Write code to find if sequential numbers for total exists.

Note: I'm looking for an O(N) solution. There is an obvious O(N^2) solution but is not the final solution I'm looking for.

My answer code (in ruby) is the following. Please let me know if there is a more efficient way.

class Sequence
def initialize(integers)
@integers = integers
end

def continuous_sequence_for_total_exists?(total)
sliced_array = slice_array(total)
sliced_array.each do |array|
array.each do
if array.reduce(:+) == total
return true
else
array.shift
end
end
end

return false
end

private

# Slice array with any integer larger than max
#
# e.g.:
# [1, 3, 5, 23, 2] => [1, 3, 5], 
def slice_array(max)
chunks = @integers.chunk{ |i| i < max || nil }
chunks.map{ |answer, value| value }
end
end


Your code incorrectly returns false if I give it [23, 5, 4, 7, 2, 11, 1] and a target value of 20. The answer should still be 7 + 2 + 11, but it doesn't find it.

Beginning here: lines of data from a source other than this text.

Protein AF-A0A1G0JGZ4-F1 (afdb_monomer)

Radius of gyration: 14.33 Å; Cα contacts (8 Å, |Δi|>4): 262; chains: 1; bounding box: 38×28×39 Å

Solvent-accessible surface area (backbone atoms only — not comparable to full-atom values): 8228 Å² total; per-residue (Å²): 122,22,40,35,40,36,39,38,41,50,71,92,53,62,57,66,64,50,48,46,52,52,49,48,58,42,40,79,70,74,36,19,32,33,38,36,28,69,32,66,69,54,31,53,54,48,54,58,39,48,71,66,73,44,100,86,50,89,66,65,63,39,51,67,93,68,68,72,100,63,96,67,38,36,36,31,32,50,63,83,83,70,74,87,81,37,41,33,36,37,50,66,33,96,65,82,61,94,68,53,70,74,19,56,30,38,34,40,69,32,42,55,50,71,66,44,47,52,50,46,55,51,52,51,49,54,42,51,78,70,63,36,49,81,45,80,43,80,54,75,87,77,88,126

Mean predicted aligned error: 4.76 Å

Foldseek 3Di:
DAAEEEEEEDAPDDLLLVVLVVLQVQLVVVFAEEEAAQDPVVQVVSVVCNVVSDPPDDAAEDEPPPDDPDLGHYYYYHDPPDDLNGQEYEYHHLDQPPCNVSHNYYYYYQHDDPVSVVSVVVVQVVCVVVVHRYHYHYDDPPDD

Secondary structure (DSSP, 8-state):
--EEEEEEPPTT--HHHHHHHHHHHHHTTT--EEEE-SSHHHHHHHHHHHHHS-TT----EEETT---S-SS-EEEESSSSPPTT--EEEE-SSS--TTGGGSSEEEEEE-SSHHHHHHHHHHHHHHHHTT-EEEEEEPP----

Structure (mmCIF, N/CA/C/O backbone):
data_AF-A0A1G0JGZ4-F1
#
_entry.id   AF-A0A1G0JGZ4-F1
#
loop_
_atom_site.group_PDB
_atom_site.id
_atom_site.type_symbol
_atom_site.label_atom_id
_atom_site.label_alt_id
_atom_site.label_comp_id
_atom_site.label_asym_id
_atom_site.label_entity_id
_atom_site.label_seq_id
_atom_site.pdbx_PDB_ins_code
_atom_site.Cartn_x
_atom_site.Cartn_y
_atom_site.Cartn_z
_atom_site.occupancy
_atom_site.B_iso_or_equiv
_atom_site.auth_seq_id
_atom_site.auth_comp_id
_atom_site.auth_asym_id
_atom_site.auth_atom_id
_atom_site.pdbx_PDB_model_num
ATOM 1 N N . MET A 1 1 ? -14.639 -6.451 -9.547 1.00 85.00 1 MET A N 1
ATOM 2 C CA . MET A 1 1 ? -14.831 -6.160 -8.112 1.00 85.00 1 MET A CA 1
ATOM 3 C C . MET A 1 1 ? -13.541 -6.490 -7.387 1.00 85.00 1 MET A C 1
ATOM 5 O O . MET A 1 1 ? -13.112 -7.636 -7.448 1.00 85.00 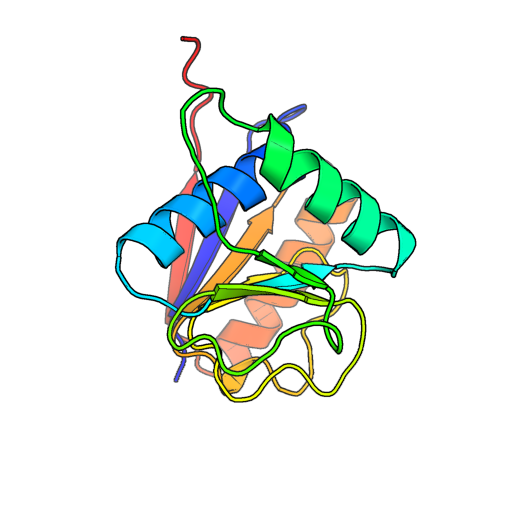1 MET A O 1
ATOM 9 N N . SER A 1 2 ? -12.912 -5.497 -6.763 1.00 94.88 2 SER A N 1
ATOM 10 C CA . SER A 1 2 ? -11.681 -5.689 -5.979 1.00 94.88 2 SER A CA 1
ATOM 11 C C . SER A 1 2 ? -12.003 -6.016 -4.524 1.00 94.88 2 SER A C 1
ATOM 13 O O . SER A 1 2 ? -12.991 -5.514 -3.982 1.00 94.88 2 SER A O 1
ATOM 15 N N . ARG A 1 3 ? -11.123 -6.779 -3.874 1.00 97.75 3 ARG A N 1
ATOM 16 C CA . ARG A 1 3 ? -11.068 -6.879 -2.411 1.00 97.75 3 ARG A CA 1
ATOM 17 C C . ARG A 1 3 ? -10.283 -5.697 -1.848 1.00 97.75 3 ARG A C 1
ATOM 19 O O . ARG A 1 3 ? -9.160 -5.466 -2.289 1.00 97.75 3 ARG A O 1
ATOM 26 N N . VAL A 1 4 ? -10.820 -5.000 -0.852 1.00 98.31 4 VAL A N 1
ATOM 27 C CA . VAL A 1 4 ? -10.161 -3.863 -0.193 1.00 98.31 4 VAL A CA 1
ATOM 28 C C . VAL A 1 4 ? -9.911 -4.189 1.274 1.00 98.31 4 VAL A C 1
ATOM 30 O O . VAL A 1 4 ? -10.847 -4.361 2.051 1.00 98.31 4 VAL A O 1
ATOM 33 N N . ASP A 1 5 ? -8.642 -4.278 1.660 1.00 98.19 5 ASP A N 1
ATOM 34 C CA . ASP A 1 5 ? -8.217 -4.528 3.034 1.00 98.19 5 ASP A CA 1
ATOM 35 C C . ASP A 1 5 ? -7.762 -3.225 3.702 1.00 98.19 5 ASP A C 1
ATOM 37 O O . ASP A 1 5 ? -6.751 -2.638 3.321 1.00 98.19 5 ASP A O 1
ATOM 41 N N . PHE A 1 6 ? -8.475 -2.810 4.747 1.00 97.69 6 PHE A 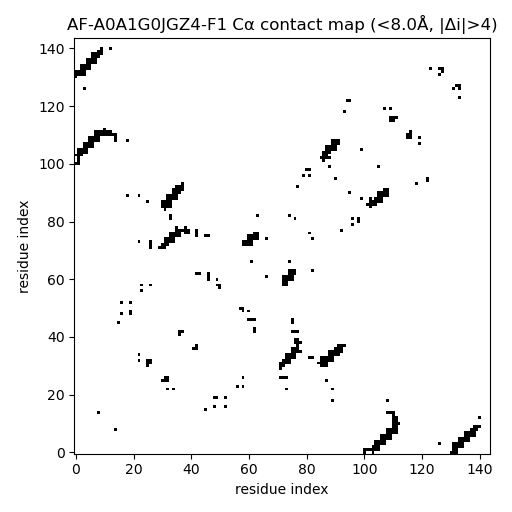N 1
ATOM 42 C CA . PHE A 1 6 ? -8.066 -1.721 5.630 1.00 97.69 6 PHE A CA 1
ATOM 43 C C . PHE A 1 6 ? -7.263 -2.287 6.800 1.00 97.69 6 PHE A C 1
ATOM 45 O O . PHE A 1 6 ? -7.818 -2.990 7.646 1.00 97.69 6 PHE A O 1
ATOM 52 N N . TYR A 1 7 ? -5.972 -1.971 6.876 1.00 96.50 7 TYR A N 1
ATOM 53 C CA . TYR A 1 7 ? -5.145 -2.268 8.045 1.00 96.50 7 TYR A CA 1
ATOM 54 C C . TYR A 1 7 ? -5.111 -1.056 8.967 1.00 96.50 7 TYR A C 1
ATOM 56 O O . TYR A 1 7 ? -4.588 -0.003 8.608 1.00 96.50 7 TYR A O 1
ATOM 64 N N . ILE A 1 8 ? -5.678 -1.213 10.159 1.00 94.00 8 ILE A N 1
ATOM 65 C CA . ILE A 1 8 ? -5.747 -0.173 11.180 1.00 94.00 8 ILE A CA 1
ATOM 66 C C . ILE A 1 8 ? -4.568 -0.374 12.120 1.00 94.00 8 ILE A C 1
ATOM 68 O O . ILE A 1 8 ? -4.493 -1.385 12.826 1.00 94.00 8 ILE A O 1
ATOM 72 N N . LEU A 1 9 ? -3.642 0.579 12.101 1.00 92.50 9 LEU A N 1
ATOM 73 C CA . LEU A 1 9 ? -2.432 0.530 12.904 1.00 92.50 9 LEU A CA 1
ATOM 74 C C . LEU A 1 9 ? -2.647 1.235 14.255 1.00 92.50 9 LEU A C 1
ATOM 76 O O . LEU A 1 9 ? -3.369 2.236 14.329 1.00 92.50 9 LEU A O 1
ATOM 80 N N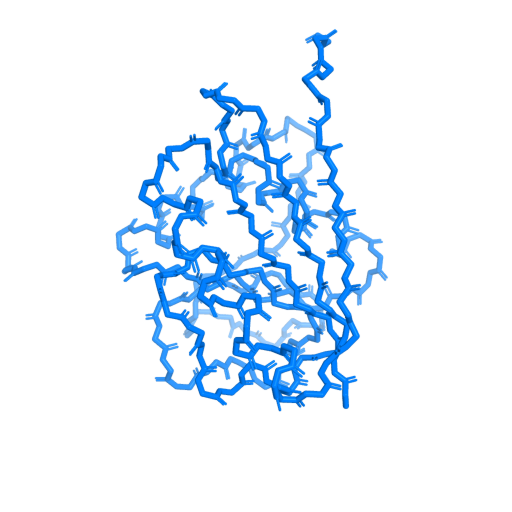 . PRO A 1 10 ? -1.987 0.758 15.322 1.00 89.00 10 PRO A N 1
ATOM 81 C CA . PRO A 1 10 ? -1.874 1.484 16.580 1.00 89.00 10 PRO A CA 1
ATOM 82 C C . PRO A 1 10 ? -1.209 2.851 16.385 1.00 89.00 10 PRO A C 1
ATOM 84 O O . PRO A 1 10 ? -0.455 3.072 15.432 1.00 89.00 10 PRO A O 1
ATOM 87 N N . GLU A 1 11 ? -1.459 3.776 17.306 1.00 81.19 11 GLU A N 1
ATOM 88 C CA . GLU A 1 11 ? -0.818 5.093 17.284 1.00 81.19 11 GLU A CA 1
ATOM 89 C C . GLU A 1 11 ? 0.710 4.963 17.358 1.00 81.19 11 GLU A C 1
ATOM 91 O O . GLU A 1 11 ? 1.236 4.040 17.974 1.00 81.19 11 GLU A O 1
ATOM 96 N N . ASN A 1 12 ? 1.421 5.872 16.685 1.00 79.75 12 ASN A N 1
ATOM 97 C CA . ASN A 1 12 ? 2.886 5.866 16.553 1.00 79.75 12 ASN A CA 1
ATOM 98 C C . ASN A 1 12 ? 3.490 4.646 15.824 1.00 79.75 12 ASN A C 1
ATOM 100 O O . ASN A 1 12 ? 4.708 4.473 15.829 1.00 79.75 12 ASN A O 1
ATOM 104 N N . SER A 1 13 ? 2.681 3.817 15.156 1.00 82.12 13 SER A N 1
ATOM 105 C CA . SER A 1 13 ? 3.196 2.731 14.311 1.00 82.12 13 SER A CA 1
ATOM 106 C C . SER A 1 13 ? 3.797 3.259 13.005 1.00 82.12 13 SER A C 1
ATOM 108 O O . SER A 1 13 ? 3.263 4.177 12.380 1.00 82.12 13 SER A O 1
ATOM 110 N N . GLY A 1 14 ? 4.881 2.634 12.537 1.00 88.62 14 GLY A N 1
ATOM 111 C CA . GLY A 1 14 ? 5.538 2.997 11.280 1.00 88.62 14 GLY A CA 1
ATOM 112 C C . GLY A 1 14 ? 4.749 2.551 10.046 1.00 88.62 14 GLY A C 1
ATOM 113 O O . GLY A 1 14 ? 4.943 1.432 9.570 1.00 88.62 14 GLY A O 1
ATOM 114 N N . ARG A 1 15 ? 3.899 3.434 9.503 1.00 91.88 15 ARG A N 1
ATOM 115 C CA . ARG A 1 15 ? 3.074 3.188 8.301 1.00 91.88 15 ARG A CA 1
ATOM 116 C C . ARG A 1 15 ? 3.885 2.657 7.119 1.00 91.88 15 ARG A C 1
ATOM 118 O O . ARG A 1 15 ? 3.527 1.635 6.542 1.00 91.88 15 ARG A O 1
ATOM 125 N N . ASP A 1 16 ? 5.003 3.308 6.813 1.00 93.38 16 ASP A N 1
ATOM 126 C CA . ASP A 1 16 ? 5.840 2.964 5.659 1.00 93.38 16 ASP A CA 1
ATOM 127 C C . ASP A 1 16 ? 6.565 1.624 5.871 1.00 93.38 16 ASP A C 1
ATOM 129 O O . ASP A 1 16 ? 6.599 0.787 4.973 1.00 93.38 16 ASP A O 1
ATOM 133 N N . ARG A 1 17 ? 7.036 1.342 7.097 1.00 92.81 17 ARG A N 1
ATOM 134 C CA . ARG A 1 17 ? 7.587 0.019 7.453 1.00 92.81 17 ARG A CA 1
ATOM 135 C C . ARG A 1 17 ? 6.542 -1.089 7.322 1.00 92.81 17 ARG A C 1
ATOM 137 O O . ARG A 1 17 ? 6.857 -2.181 6.848 1.00 92.81 17 ARG A O 1
ATOM 144 N N . PHE A 1 18 ? 5.301 -0.822 7.723 1.00 94.25 18 PHE A N 1
ATOM 145 C CA . PHE A 1 18 ? 4.211 -1.776 7.544 1.00 94.25 18 PHE A CA 1
ATOM 146 C C . PHE A 1 18 ? 3.881 -1.980 6.059 1.00 94.25 18 PHE A C 1
ATOM 148 O O . PHE A 1 18 ? 3.686 -3.119 5.634 1.00 94.25 18 PHE A O 1
ATOM 155 N N . ALA A 1 19 ? 3.905 -0.918 5.248 1.00 95.88 19 ALA A N 1
ATOM 156 C CA . ALA A 1 19 ? 3.757 -1.012 3.798 1.00 95.88 19 ALA A CA 1
ATOM 157 C C . ALA A 1 19 ? 4.831 -1.916 3.172 1.00 95.88 19 ALA A C 1
ATOM 159 O O . ALA A 1 19 ? 4.483 -2.795 2.383 1.00 95.88 19 ALA A O 1
ATOM 160 N N . CYS A 1 20 ? 6.097 -1.794 3.592 1.00 95.12 20 CYS A N 1
ATOM 161 C CA . CYS A 1 20 ? 7.168 -2.706 3.173 1.00 95.12 20 CYS A CA 1
ATOM 162 C C . CYS A 1 20 ? 6.862 -4.167 3.536 1.00 95.12 20 CYS A C 1
ATOM 164 O O . CYS A 1 20 ? 7.036 -5.061 2.708 1.00 95.12 20 CYS A O 1
ATOM 166 N N . SER A 1 21 ? 6.344 -4.424 4.742 1.00 93.94 21 SER A N 1
ATOM 167 C CA . SER A 1 21 ? 5.947 -5.774 5.173 1.00 93.94 21 SER A CA 1
ATOM 168 C C . SER A 1 21 ? 4.822 -6.360 4.309 1.00 93.94 21 SER A C 1
ATOM 170 O O . SER A 1 21 ? 4.899 -7.514 3.872 1.00 93.94 21 SER A O 1
ATOM 172 N N . ILE A 1 22 ? 3.796 -5.561 3.995 1.00 95.88 22 ILE A N 1
ATOM 173 C CA . ILE A 1 22 ? 2.705 -5.977 3.103 1.00 95.88 22 ILE A CA 1
ATOM 174 C C . ILE A 1 22 ? 3.224 -6.228 1.685 1.00 95.88 22 ILE A C 1
ATOM 176 O O . ILE A 1 22 ? 2.881 -7.258 1.098 1.00 95.88 22 ILE A O 1
ATOM 180 N N . ALA A 1 23 ? 4.064 -5.336 1.155 1.00 96.12 23 ALA A N 1
ATOM 181 C CA . ALA A 1 23 ? 4.661 -5.476 -0.168 1.00 96.12 23 ALA A CA 1
ATOM 182 C C . ALA A 1 23 ? 5.489 -6.762 -0.267 1.00 96.12 23 ALA A C 1
ATOM 184 O O . ALA A 1 23 ? 5.253 -7.562 -1.170 1.00 96.12 23 ALA A O 1
ATOM 185 N N . ASN A 1 24 ? 6.362 -7.029 0.713 1.00 94.38 24 ASN A N 1
ATOM 186 C CA . ASN A 1 24 ? 7.142 -8.265 0.774 1.00 94.38 24 ASN A CA 1
ATOM 187 C C . ASN A 1 24 ? 6.233 -9.499 0.793 1.00 94.38 24 ASN A C 1
ATOM 189 O O . ASN A 1 24 ? 6.403 -10.432 0.012 1.00 94.38 24 ASN A O 1
ATOM 193 N N . LYS A 1 25 ? 5.217 -9.507 1.663 1.00 94.25 25 LYS A N 1
ATOM 194 C CA . LYS A 1 25 ? 4.297 -10.643 1.792 1.00 94.25 25 LYS A CA 1
ATOM 195 C C . LYS A 1 25 ? 3.517 -10.908 0.505 1.00 94.25 25 LYS A C 1
ATOM 197 O O . LYS A 1 25 ? 3.304 -12.071 0.166 1.00 94.25 25 LYS A O 1
ATOM 202 N N . ALA A 1 26 ? 3.059 -9.863 -0.181 1.00 95.38 26 ALA A N 1
ATOM 203 C CA . ALA A 1 26 ? 2.351 -9.989 -1.450 1.00 95.38 26 ALA A CA 1
ATOM 204 C C . ALA A 1 26 ? 3.293 -10.471 -2.562 1.00 95.38 26 ALA A C 1
ATOM 206 O O . ALA A 1 26 ? 2.978 -11.446 -3.244 1.00 95.38 26 ALA A O 1
ATOM 207 N N . TRP A 1 27 ? 4.478 -9.872 -2.675 1.00 94.00 27 TRP A N 1
ATOM 208 C CA . TRP A 1 27 ? 5.493 -10.266 -3.647 1.00 94.00 27 TRP A CA 1
ATOM 209 C C . TRP A 1 27 ? 5.937 -11.728 -3.473 1.00 94.00 27 TRP A C 1
ATOM 211 O O . TRP A 1 27 ? 5.896 -12.498 -4.430 1.00 94.00 27 TRP A O 1
ATOM 221 N N . ARG A 1 28 ? 6.233 -12.177 -2.243 1.00 91.81 28 ARG A N 1
ATOM 222 C CA . ARG A 1 28 ? 6.590 -13.584 -1.949 1.00 91.81 28 ARG A CA 1
ATOM 223 C C . ARG A 1 28 ? 5.477 -14.585 -2.270 1.00 91.81 28 ARG A C 1
ATOM 225 O O . ARG A 1 28 ? 5.738 -15.781 -2.346 1.00 91.81 28 ARG A O 1
ATOM 232 N N . ARG A 1 29 ? 4.238 -14.116 -2.439 1.00 93.62 29 ARG A N 1
ATOM 233 C CA . ARG A 1 29 ? 3.089 -14.918 -2.892 1.00 93.62 29 ARG A CA 1
ATOM 234 C C . ARG A 1 29 ? 2.889 -14.875 -4.413 1.00 93.62 29 ARG A C 1
ATOM 236 O O . ARG A 1 29 ? 1.892 -15.400 -4.892 1.00 93.62 29 ARG A O 1
ATOM 243 N N . GLY A 1 30 ? 3.818 -14.277 -5.158 1.00 92.69 30 GLY A N 1
ATOM 244 C CA . GLY A 1 30 ? 3.786 -14.195 -6.619 1.00 92.69 30 GLY A CA 1
ATOM 245 C C . GLY A 1 30 ? 2.970 -13.024 -7.169 1.00 92.69 30 GLY A C 1
ATOM 246 O O . GLY A 1 30 ? 2.615 -13.038 -8.344 1.00 92.69 30 GLY A O 1
ATOM 247 N N . HIS A 1 31 ? 2.637 -12.023 -6.349 1.00 94.75 31 HIS A N 1
ATOM 248 C CA . HIS A 1 31 ? 1.895 -10.849 -6.811 1.00 94.75 31 HIS A CA 1
ATOM 249 C C . HIS A 1 31 ? 2.820 -9.739 -7.317 1.00 94.75 31 HIS A C 1
ATOM 251 O O . HIS A 1 31 ? 3.833 -9.433 -6.689 1.00 94.75 31 HIS A O 1
ATOM 257 N N . ASN A 1 32 ? 2.401 -9.076 -8.398 1.00 94.25 32 ASN A N 1
ATOM 258 C CA . ASN A 1 32 ? 2.944 -7.785 -8.805 1.00 94.25 32 ASN A CA 1
ATOM 259 C C . ASN A 1 32 ? 2.286 -6.685 -7.979 1.00 94.25 32 ASN A C 1
ATOM 261 O O . ASN A 1 32 ? 1.060 -6.517 -8.017 1.00 94.25 32 ASN A O 1
ATOM 265 N N . VAL A 1 33 ? 3.102 -5.945 -7.236 1.00 96.50 33 VAL A N 1
ATOM 266 C CA . VAL A 1 33 ? 2.632 -4.955 -6.267 1.00 96.50 33 VAL A CA 1
ATOM 267 C C . VAL A 1 33 ? 2.897 -3.562 -6.808 1.00 96.50 33 VAL A C 1
ATOM 269 O O . VAL A 1 33 ? 4.011 -3.268 -7.221 1.00 96.50 33 VAL A O 1
ATOM 272 N N . TYR A 1 34 ? 1.896 -2.695 -6.750 1.00 96.62 34 TYR A N 1
ATOM 273 C CA . TYR A 1 34 ? 2.064 -1.262 -6.933 1.00 96.62 34 TYR A CA 1
ATOM 274 C C . TYR A 1 34 ? 1.888 -0.553 -5.591 1.00 96.62 34 TYR A C 1
ATOM 276 O O . TYR A 1 34 ? 0.868 -0.731 -4.927 1.00 96.62 34 TYR A O 1
ATOM 284 N N . ILE A 1 35 ? 2.864 0.254 -5.183 1.00 97.38 35 ILE A N 1
ATOM 285 C CA . ILE A 1 35 ? 2.745 1.139 -4.026 1.00 97.38 35 ILE A CA 1
ATOM 286 C C . ILE A 1 35 ? 2.516 2.559 -4.530 1.00 97.38 35 ILE A C 1
ATOM 288 O O . ILE A 1 35 ? 3.394 3.148 -5.164 1.00 97.38 35 ILE A O 1
ATOM 292 N N . HIS A 1 36 ? 1.337 3.102 -4.236 1.00 97.06 36 HIS A N 1
ATOM 293 C CA . HIS A 1 36 ? 0.940 4.438 -4.652 1.00 97.06 36 HIS A CA 1
ATOM 294 C C . HIS A 1 36 ? 1.234 5.452 -3.541 1.00 97.06 36 HIS A C 1
ATOM 296 O O . HIS A 1 36 ? 0.598 5.428 -2.489 1.00 97.06 36 HIS A O 1
ATOM 302 N N . THR A 1 37 ? 2.206 6.335 -3.749 1.00 96.44 37 THR A N 1
ATOM 303 C CA . THR A 1 37 ? 2.659 7.338 -2.777 1.00 96.44 37 THR A CA 1
ATOM 304 C C . THR A 1 37 ? 2.140 8.735 -3.115 1.00 96.44 37 THR A C 1
ATOM 306 O O . THR A 1 37 ? 1.708 9.008 -4.231 1.00 96.44 37 THR A O 1
ATOM 309 N N . THR A 1 38 ? 2.198 9.653 -2.145 1.00 93.69 38 THR A N 1
ATOM 310 C CA . THR A 1 38 ? 1.736 11.045 -2.310 1.00 93.69 38 THR A CA 1
ATOM 311 C C . THR A 1 38 ? 2.605 11.893 -3.235 1.00 93.69 38 THR A C 1
ATOM 313 O O . THR A 1 38 ? 2.122 12.866 -3.808 1.00 93.69 38 THR A O 1
ATOM 316 N N . SER A 1 39 ? 3.900 11.591 -3.324 1.00 95.75 39 SER A N 1
ATOM 317 C CA . SER A 1 39 ? 4.859 12.374 -4.100 1.00 95.75 39 SER A CA 1
ATOM 318 C C . SER A 1 39 ? 6.088 11.550 -4.473 1.00 95.75 39 SER A C 1
ATOM 320 O O . SER A 1 39 ? 6.318 10.454 -3.942 1.00 95.75 39 SER A O 1
ATOM 322 N N . ARG A 1 40 ? 6.901 12.110 -5.374 1.00 96.19 40 ARG A N 1
ATOM 323 C CA . ARG A 1 40 ? 8.181 11.530 -5.789 1.00 96.19 40 ARG A CA 1
ATOM 324 C C . ARG A 1 40 ? 9.143 11.382 -4.617 1.00 96.19 40 ARG A C 1
ATOM 326 O O . ARG A 1 40 ? 9.828 10.374 -4.507 1.00 96.19 40 ARG A O 1
ATOM 333 N N . GLU A 1 41 ? 9.176 12.363 -3.725 1.00 97.00 41 GLU A N 1
ATOM 334 C CA . GLU A 1 41 ? 10.045 12.363 -2.549 1.00 97.00 41 GLU A CA 1
ATOM 335 C C . GLU A 1 41 ? 9.671 11.221 -1.602 1.00 97.00 41 GLU A C 1
ATOM 337 O O . GLU A 1 41 ? 10.551 10.525 -1.103 1.00 97.00 41 GLU A O 1
ATOM 342 N N . THR A 1 42 ? 8.372 10.986 -1.386 1.00 95.69 42 THR A N 1
ATOM 343 C CA . THR A 1 42 ? 7.894 9.834 -0.607 1.00 95.69 42 THR A CA 1
ATOM 344 C C . THR A 1 42 ? 8.223 8.514 -1.303 1.00 95.69 42 THR A C 1
ATOM 346 O O . THR A 1 42 ? 8.611 7.562 -0.634 1.00 95.69 42 THR A O 1
ATOM 349 N N . ALA A 1 43 ? 8.110 8.450 -2.635 1.00 96.94 43 ALA A N 1
ATOM 350 C CA . ALA A 1 43 ? 8.457 7.251 -3.398 1.00 96.94 43 ALA A CA 1
ATOM 351 C C . ALA A 1 43 ? 9.939 6.881 -3.253 1.00 96.94 43 ALA A C 1
ATOM 353 O O . ALA A 1 43 ? 10.240 5.732 -2.960 1.00 96.94 43 ALA A O 1
ATOM 354 N N . ILE A 1 44 ? 10.846 7.855 -3.388 1.00 96.56 44 ILE A N 1
ATOM 355 C CA . ILE A 1 44 ? 12.295 7.646 -3.226 1.00 96.56 44 ILE A CA 1
ATOM 356 C C . ILE A 1 44 ? 12.622 7.190 -1.800 1.00 96.56 44 ILE A C 1
ATOM 358 O O . ILE A 1 44 ? 13.350 6.225 -1.615 1.00 96.56 44 ILE A O 1
ATOM 362 N N . LYS A 1 45 ? 12.029 7.823 -0.780 1.00 96.38 45 LYS A N 1
ATOM 363 C CA . LYS A 1 45 ? 12.222 7.390 0.614 1.00 96.38 45 LYS A CA 1
ATOM 364 C C . LYS A 1 45 ? 11.766 5.951 0.846 1.00 96.38 45 LYS A C 1
ATOM 366 O O . LYS A 1 45 ? 12.367 5.244 1.648 1.00 96.38 45 LYS A O 1
ATOM 371 N N . LEU A 1 46 ? 10.683 5.538 0.190 1.00 96.31 46 LEU A N 1
ATOM 372 C CA . LEU A 1 46 ? 10.164 4.183 0.315 1.00 96.31 46 LEU A CA 1
ATOM 373 C C . LEU A 1 46 ? 11.019 3.160 -0.445 1.00 96.31 46 LEU A C 1
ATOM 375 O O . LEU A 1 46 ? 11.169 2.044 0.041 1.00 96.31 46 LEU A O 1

That's because the reduce operation always runs to the end of the array, so it is unable to pick out a matching sub-sequence in the middle of a larger sequence. It can only find it, if it's at the end. I.e. it does this:

5 + 4 + 7 + 2 + 11 + 1 => 30
4 + 7 + 2 + 11 + 1     => 25
7 + 2 + 11 + 1         => 21
2 + 11 + 1             => 13 # could just give up here, really
11 + 1                 => 12
1                      => 1

=> false


However 2 + 7 + 11 would've been a valid answer.

Your example input just happens to be crafted so that you get correct results; the matching sub-sequences are always anchored to the end of an array. They're never in the middle of it.

Furthermore, by chunking using i < max you remove values that are equal to the target sum. I.e. trying [1, 3, 7, 5, 23, 2] with a target of 7 will fail, even though there is a sequence - a sequence of 1 value - that matches.

This is however easily fixed by changing the block to use i <= max.

Overall, I'd propose something like this:

def sub_sequence_equal_to?(total, values)
sequences = values.chunk { |n| n <= total || nil }.map(&:last)

sequences.each do |sequence|
sequence.reduce(0) do |sum, n|
sum += n
sum -= sequence.shift while sum > total
return true if sum == total
sum
end
end

false
end


It'll gradually build a sum, but also subtract the earliest values if said sum has grown too large.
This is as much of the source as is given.